Kishan KC

RIT Computer Science Ph.D. Student
kk3671_at_rit_dot_edu

I am a second year PhD student in Computing and Information Science at the Golisano College of Computing and Information Sciences, Rochester Institute of Technology (RIT) . I am a Graduate Research Assistant under the supervision of Prof. Anne Haake and Prof. Rui Li. My research interest is to develop computational methods to provide insights into underlying biological phenomena that are critical to understanding phenotypes in health and diseases. Specifically, I am currently working to integrate heterogeneous information such as interaction networks, expression profiles, transcription factor binding sites, gene sequences, functional annotations from gene ontology, metabolic pathways, etc. to derive functional insights about genes or proteins.
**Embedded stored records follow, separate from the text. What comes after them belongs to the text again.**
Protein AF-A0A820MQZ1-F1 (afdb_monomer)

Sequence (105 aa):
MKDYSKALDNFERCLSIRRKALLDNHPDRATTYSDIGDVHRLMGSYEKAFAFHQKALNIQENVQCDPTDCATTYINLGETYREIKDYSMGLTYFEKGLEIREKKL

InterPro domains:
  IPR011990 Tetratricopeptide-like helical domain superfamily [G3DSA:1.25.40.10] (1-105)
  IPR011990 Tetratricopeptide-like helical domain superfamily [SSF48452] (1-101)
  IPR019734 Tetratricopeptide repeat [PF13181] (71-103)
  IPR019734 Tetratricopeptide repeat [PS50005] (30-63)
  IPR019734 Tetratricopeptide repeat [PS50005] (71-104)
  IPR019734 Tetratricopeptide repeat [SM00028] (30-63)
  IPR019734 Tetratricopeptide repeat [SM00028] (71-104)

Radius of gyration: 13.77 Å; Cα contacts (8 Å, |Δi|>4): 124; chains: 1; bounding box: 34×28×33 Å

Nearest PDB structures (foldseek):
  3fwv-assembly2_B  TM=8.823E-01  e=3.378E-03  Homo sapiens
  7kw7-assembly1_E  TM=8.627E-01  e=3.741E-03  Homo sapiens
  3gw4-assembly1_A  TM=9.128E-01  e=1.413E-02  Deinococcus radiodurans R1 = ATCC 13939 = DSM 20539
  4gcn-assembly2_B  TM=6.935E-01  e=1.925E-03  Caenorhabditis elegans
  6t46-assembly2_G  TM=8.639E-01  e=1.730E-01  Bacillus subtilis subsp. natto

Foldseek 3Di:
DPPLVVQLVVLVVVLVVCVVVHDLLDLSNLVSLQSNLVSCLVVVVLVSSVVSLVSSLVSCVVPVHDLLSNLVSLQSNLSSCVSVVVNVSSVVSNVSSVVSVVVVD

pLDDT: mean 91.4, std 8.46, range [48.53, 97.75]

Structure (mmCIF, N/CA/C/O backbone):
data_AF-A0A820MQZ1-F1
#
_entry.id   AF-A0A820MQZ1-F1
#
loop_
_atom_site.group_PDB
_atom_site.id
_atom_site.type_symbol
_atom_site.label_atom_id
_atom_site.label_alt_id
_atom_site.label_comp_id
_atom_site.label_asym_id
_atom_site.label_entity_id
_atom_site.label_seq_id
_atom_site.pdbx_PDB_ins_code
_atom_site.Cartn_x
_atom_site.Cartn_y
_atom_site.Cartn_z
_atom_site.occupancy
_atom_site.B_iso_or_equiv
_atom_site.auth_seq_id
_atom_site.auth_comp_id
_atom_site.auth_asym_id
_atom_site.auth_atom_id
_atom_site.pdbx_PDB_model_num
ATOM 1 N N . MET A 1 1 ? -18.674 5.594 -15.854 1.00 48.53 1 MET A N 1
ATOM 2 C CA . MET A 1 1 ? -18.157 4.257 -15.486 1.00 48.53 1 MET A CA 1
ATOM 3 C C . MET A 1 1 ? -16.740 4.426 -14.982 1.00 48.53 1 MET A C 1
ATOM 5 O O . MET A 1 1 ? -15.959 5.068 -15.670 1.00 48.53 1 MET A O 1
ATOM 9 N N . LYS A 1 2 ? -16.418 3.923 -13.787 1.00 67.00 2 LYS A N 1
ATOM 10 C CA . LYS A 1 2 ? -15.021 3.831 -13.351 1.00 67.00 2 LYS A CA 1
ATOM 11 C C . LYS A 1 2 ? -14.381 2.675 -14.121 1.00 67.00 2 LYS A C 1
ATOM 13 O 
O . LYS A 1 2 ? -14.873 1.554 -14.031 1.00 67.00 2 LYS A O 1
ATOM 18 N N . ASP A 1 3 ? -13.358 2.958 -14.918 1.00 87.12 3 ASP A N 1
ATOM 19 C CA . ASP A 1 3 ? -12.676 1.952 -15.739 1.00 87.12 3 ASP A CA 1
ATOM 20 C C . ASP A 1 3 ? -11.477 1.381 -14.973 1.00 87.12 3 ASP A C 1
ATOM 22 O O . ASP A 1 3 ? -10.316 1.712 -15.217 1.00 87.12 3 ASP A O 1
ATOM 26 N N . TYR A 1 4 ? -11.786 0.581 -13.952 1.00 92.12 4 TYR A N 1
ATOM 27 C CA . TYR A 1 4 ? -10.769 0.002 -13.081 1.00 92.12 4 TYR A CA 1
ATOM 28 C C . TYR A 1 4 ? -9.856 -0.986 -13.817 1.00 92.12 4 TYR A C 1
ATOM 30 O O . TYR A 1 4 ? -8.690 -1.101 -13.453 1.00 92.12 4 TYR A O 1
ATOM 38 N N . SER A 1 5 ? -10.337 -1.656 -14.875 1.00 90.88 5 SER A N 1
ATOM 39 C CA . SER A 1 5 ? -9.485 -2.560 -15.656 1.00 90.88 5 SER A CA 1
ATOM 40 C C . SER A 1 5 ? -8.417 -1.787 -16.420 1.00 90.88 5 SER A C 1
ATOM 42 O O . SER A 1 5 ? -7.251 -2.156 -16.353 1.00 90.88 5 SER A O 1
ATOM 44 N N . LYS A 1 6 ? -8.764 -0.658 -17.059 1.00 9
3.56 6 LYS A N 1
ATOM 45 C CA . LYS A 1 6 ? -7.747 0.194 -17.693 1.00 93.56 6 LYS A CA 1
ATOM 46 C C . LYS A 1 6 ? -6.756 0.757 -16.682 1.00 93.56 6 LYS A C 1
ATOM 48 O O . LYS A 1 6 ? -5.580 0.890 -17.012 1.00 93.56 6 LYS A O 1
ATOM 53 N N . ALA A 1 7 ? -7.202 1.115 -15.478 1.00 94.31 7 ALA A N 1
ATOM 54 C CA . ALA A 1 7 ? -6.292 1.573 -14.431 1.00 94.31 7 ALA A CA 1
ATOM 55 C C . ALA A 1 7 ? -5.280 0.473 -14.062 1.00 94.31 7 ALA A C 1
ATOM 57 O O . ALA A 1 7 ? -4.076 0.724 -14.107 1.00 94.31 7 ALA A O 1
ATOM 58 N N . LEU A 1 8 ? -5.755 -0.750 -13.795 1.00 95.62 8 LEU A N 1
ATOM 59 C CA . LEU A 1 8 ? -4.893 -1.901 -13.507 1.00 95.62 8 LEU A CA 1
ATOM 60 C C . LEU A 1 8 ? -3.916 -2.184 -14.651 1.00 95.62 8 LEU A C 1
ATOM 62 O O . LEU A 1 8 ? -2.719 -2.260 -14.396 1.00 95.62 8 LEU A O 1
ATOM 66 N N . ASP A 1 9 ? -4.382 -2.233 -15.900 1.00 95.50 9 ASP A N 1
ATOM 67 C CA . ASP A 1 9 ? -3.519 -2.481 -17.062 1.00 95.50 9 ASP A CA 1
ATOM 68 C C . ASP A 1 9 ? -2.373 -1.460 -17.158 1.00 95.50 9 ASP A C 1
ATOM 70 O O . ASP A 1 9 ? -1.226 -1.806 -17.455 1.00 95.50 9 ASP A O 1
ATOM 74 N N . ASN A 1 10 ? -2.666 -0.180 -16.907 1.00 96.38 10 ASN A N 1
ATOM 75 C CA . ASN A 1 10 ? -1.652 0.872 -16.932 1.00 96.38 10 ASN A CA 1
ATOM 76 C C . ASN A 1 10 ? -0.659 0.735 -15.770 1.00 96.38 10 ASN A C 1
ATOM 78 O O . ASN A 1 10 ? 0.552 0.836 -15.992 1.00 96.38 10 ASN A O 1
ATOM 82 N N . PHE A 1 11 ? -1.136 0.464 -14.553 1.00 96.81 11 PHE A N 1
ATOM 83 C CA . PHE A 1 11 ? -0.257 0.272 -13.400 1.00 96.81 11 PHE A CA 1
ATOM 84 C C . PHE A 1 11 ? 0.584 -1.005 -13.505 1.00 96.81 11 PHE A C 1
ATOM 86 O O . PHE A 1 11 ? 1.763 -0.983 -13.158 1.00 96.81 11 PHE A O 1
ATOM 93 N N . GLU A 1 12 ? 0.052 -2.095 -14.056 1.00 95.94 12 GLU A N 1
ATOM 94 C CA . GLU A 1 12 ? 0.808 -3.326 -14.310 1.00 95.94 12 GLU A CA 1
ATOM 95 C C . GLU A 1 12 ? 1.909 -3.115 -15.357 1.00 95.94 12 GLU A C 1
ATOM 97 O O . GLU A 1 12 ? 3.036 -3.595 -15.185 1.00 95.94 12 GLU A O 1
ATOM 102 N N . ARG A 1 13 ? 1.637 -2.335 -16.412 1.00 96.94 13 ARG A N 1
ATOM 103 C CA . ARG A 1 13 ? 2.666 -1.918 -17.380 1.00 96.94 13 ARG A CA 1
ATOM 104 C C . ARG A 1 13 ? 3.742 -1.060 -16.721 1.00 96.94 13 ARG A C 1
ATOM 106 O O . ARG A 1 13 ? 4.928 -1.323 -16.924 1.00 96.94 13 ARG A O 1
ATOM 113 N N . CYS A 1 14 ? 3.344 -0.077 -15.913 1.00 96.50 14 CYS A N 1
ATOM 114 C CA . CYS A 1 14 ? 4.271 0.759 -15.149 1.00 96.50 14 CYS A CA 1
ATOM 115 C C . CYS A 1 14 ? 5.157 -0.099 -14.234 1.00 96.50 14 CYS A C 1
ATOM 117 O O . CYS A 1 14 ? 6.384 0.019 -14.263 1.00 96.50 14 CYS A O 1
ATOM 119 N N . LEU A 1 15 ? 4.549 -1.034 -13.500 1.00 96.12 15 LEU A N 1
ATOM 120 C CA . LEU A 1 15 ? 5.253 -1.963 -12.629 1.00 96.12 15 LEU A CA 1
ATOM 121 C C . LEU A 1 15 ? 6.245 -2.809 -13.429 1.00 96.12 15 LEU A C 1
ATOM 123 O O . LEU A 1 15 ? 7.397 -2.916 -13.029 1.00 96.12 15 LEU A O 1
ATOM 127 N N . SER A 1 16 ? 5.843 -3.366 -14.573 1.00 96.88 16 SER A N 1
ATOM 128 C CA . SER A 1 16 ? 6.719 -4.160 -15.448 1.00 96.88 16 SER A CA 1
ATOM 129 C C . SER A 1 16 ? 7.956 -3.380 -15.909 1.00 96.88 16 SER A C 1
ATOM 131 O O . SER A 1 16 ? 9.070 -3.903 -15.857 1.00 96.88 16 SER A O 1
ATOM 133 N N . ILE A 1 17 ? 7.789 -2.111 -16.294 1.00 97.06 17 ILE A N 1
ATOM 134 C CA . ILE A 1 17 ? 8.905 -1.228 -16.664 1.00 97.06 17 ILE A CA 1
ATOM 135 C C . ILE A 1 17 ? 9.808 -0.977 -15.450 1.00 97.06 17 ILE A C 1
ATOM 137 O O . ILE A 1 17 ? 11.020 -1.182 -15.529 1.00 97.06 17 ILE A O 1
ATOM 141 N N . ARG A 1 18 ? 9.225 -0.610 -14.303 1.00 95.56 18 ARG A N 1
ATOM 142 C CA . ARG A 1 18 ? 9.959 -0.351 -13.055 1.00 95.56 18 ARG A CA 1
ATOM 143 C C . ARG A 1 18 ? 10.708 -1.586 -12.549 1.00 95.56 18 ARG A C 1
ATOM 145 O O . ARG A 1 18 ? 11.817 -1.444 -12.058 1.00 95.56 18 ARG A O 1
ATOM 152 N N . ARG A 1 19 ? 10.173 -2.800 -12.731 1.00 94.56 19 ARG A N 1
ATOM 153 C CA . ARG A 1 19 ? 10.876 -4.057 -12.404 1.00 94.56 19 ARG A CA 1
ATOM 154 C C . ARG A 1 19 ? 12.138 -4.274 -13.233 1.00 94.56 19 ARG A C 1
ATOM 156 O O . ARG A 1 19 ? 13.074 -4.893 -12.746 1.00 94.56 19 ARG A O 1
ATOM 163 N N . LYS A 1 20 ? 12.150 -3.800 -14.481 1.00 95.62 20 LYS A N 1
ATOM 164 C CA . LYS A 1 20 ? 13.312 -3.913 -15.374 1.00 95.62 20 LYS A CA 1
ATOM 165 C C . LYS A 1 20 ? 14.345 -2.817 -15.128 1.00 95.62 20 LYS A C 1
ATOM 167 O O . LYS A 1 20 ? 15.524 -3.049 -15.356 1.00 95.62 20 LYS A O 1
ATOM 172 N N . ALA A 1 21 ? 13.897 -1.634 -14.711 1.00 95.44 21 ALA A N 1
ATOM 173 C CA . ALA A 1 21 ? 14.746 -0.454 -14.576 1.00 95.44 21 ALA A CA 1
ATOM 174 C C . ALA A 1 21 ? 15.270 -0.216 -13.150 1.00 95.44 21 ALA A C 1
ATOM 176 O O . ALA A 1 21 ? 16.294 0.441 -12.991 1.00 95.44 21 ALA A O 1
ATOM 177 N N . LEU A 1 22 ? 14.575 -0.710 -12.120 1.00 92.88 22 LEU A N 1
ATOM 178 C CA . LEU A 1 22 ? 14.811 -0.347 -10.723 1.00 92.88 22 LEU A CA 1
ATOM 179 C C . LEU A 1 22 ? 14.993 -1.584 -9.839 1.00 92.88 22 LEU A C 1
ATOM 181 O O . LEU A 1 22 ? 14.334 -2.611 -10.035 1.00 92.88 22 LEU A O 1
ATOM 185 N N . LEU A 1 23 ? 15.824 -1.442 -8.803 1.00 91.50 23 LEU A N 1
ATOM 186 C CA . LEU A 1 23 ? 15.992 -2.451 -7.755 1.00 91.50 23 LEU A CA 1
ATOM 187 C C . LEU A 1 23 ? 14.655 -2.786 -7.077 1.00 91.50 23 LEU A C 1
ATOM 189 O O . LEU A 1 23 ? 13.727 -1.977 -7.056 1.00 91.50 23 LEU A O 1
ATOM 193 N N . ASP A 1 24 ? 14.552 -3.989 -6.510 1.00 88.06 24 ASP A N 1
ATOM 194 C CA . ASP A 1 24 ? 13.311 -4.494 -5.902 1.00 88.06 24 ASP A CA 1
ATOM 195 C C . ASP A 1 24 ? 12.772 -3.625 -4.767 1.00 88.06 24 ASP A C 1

I am interested in learning low-dimensional vector representation for each gene or protein, that canonically represents topological patterns in interaction networks and various information associated with that gene, which can be plugged into off-the-shelf machine learning methods for diverse functional tasks: gene function prediction, gene ontology reconstruction, and genetic interaction prediction.
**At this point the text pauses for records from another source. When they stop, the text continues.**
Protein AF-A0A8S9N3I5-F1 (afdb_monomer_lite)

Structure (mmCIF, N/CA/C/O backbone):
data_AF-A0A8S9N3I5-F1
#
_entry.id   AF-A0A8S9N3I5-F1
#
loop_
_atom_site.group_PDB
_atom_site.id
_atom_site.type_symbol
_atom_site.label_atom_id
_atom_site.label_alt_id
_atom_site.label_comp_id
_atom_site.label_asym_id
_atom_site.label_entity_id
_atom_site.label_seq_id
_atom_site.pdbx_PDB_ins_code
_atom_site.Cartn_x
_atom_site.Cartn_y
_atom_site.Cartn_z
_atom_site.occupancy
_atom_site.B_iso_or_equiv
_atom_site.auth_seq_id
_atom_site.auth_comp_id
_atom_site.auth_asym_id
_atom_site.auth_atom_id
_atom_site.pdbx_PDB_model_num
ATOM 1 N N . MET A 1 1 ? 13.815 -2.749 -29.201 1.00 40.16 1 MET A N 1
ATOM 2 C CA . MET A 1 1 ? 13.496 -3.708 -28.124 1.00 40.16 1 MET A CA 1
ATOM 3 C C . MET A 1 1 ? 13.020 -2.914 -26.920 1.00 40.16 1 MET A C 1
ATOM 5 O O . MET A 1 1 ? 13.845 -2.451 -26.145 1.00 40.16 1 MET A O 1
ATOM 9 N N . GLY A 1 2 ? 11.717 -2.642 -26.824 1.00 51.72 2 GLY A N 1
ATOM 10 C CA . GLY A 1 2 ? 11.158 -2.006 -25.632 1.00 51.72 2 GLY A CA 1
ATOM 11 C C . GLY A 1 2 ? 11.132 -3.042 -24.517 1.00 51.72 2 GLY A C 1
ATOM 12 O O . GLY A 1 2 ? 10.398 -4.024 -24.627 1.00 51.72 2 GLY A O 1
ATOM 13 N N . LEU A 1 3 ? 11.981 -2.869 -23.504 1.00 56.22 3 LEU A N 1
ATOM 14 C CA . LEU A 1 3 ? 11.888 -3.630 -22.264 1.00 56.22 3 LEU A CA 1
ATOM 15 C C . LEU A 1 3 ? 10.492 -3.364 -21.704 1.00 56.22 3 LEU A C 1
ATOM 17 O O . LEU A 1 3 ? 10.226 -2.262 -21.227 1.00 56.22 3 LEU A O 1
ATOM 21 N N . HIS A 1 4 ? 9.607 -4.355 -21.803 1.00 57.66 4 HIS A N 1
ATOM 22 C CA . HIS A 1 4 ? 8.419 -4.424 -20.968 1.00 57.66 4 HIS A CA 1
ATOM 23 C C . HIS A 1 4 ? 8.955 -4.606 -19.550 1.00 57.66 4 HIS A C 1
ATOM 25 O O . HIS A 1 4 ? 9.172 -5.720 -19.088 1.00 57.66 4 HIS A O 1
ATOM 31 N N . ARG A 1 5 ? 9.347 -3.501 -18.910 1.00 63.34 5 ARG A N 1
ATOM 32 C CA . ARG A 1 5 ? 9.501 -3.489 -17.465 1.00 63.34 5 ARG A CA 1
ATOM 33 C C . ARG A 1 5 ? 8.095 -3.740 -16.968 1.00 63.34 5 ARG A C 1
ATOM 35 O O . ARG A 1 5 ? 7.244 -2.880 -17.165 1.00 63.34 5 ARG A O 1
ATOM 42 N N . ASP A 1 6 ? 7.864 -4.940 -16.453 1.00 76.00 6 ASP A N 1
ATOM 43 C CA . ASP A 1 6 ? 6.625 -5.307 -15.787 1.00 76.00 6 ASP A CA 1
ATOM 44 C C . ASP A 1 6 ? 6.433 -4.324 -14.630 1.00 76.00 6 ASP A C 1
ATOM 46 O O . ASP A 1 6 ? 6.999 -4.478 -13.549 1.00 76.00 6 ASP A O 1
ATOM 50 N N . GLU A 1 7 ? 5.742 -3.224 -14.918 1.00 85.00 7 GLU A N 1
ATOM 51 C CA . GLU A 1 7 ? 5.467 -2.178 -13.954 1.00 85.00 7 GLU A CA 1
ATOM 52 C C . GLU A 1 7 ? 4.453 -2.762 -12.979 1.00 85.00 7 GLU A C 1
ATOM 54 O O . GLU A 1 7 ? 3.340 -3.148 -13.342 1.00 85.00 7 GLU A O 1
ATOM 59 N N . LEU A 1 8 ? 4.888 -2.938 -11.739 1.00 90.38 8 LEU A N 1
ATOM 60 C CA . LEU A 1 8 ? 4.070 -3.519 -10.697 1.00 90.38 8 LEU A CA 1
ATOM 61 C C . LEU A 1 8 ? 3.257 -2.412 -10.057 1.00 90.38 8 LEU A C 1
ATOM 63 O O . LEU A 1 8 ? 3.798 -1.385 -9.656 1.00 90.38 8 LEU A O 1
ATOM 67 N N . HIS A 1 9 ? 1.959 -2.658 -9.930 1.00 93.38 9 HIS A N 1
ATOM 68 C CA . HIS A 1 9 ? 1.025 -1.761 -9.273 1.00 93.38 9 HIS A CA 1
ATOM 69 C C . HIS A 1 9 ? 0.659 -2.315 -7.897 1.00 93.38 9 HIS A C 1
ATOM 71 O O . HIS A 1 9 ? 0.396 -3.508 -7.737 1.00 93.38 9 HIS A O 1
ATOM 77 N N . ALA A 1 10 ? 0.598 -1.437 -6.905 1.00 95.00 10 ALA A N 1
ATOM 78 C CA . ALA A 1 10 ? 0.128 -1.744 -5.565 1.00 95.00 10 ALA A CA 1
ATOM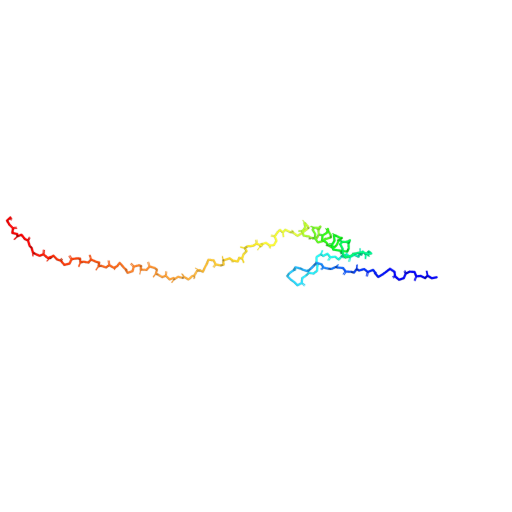 79 C C . ALA A 1 10 ? -0.880 -0.687 -5.114 1.00 95.00 10 ALA A C 1
ATOM 81 O O . ALA A 1 10 ? -0.758 0.491 -5.442 1.00 95.00 10 ALA A O 1
ATOM 82 N N . GLN A 1 11 ? -1.868 -1.102 -4.328 1.00 95.81 11 GLN A N 1
ATOM 83 C CA . GLN A 1 11 ? -2.910 -0.222 -3.817 1.00 95.81 11 GLN A CA 1
ATOM 84 C C . GLN A 1 11 ? -3.170 -0.545 -2.344 1.00 95.81 11 GLN A C 1
ATOM 86 O O . GLN A 1 11 ? -3.195 -1.708 -1.944 1.00 95.81 11 GLN A O 1
ATOM 91 N N . VAL A 1 12 ? -3.318 0.492 -1.524 1.00 93.50 12 VAL A N 1
ATOM 92 C CA . VAL A 1 12 ? -3.640 0.389 -0.100 1.00 93.50 12 VAL A CA 1
ATOM 93 C C . VAL A 1 12 ? -5.101 0.759 0.080 1.00 93.50 12 VAL A C 1
ATOM 95 O O . VAL A 1 12 ? -5.481 1.916 -0.099 1.00 93.50 12 VAL A O 1
ATOM 98 N N . GLU A 1 13 ? -5.902 -0.224 0.470 1.00 93.56 13 GLU A N 1
ATOM 99 C CA . GLU A 1 13 ? -7.319 -0.063 0.768 1.00 93.56 13 GLU A CA 1
ATOM 100 C C . GLU A 1 13 ? -7.566 -0.215 2.273 1.00 93.56 13 GLU A C 1
ATOM 102 O O . GLU A 1 13 ? -7.095 -1.164 2.905 1.00 93.56 13 GLU A O 1
ATOM 107 N N . ILE A 1 14 ? -8.300 0.730 2.860 1.00 87.88 14 ILE A N 1
ATOM 108 C CA . ILE A 1 14 ? -8.762 0.676 4.249 1.00 87.88 14 ILE A CA 1
ATOM 109 C C . ILE A 1 14 ? -10.260 0.973 4.253 1.00 87.88 14 ILE A C 1
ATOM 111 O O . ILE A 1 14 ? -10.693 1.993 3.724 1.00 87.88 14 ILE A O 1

Research interests: Heterogeneous Data Integration, Network Representation Learning, Deep Learning, Computational Biology





Timeline

February 2018 Attended New Deep Learning Techniques Workshop at IPAM, UCLA.
May 2017 Defended the PhD Research Potential Assessment.
August 2016 Joined Rochester Institute of Technology as PhD Student in Computing and Information Sciences.

Academic Projects

Gene Network Embedding Developed a deep learning framework to integrate gene expression data with topological properties of gene interaction networks that models their relative importance in gene interaction prediction. This framework learns a lower-dimensional representations for a gene, which is used to predict its interactions with other genes.
Reconstruction of Gene Regulatory Networks with Ensemble SVM Developed an ensemble of Support Vector machine that identifies the regulatory relationships between transcription factors and target genes. Framing the reconstruction as feature selection problem, we followed recursive feature elimination approach to identify the candidate transcription factors that are significant in expression of a target gene.


Non-Academic Projects

Agricultural Data Integration and Analysis Major Qualifying project to predict the amount of crop yield based on different environmental factors like temperature, rainfall.
3D CAD Viewer with HTML5 A real world particle and container simulator in HTML5 plus collaborate by sharing via web application.
Customer Management and Behavior Analysis Application A web application to store and analyze data about customers and visualize trends of customer visits and preferences of foods.
Online Book Reservation System A web application to assist students with details about books, their availability and reservation.
Water Jug Puzzle solver A quick implementation of Water Jug Puzzle Solver for different number of water jugs using Parallel Java Library.
Floyd–Warshall algorithm in OpenMP A parallel implementation of Floyd–Warshall algorithm to solve All pairs shortest path problem using OpenMP.
Next Word Predictor A predictive text model to predict the likelihood of next word to appear in a sentence based on n-gram model.
Tourist Visit to Nepal A shiny application to visualize tourism data.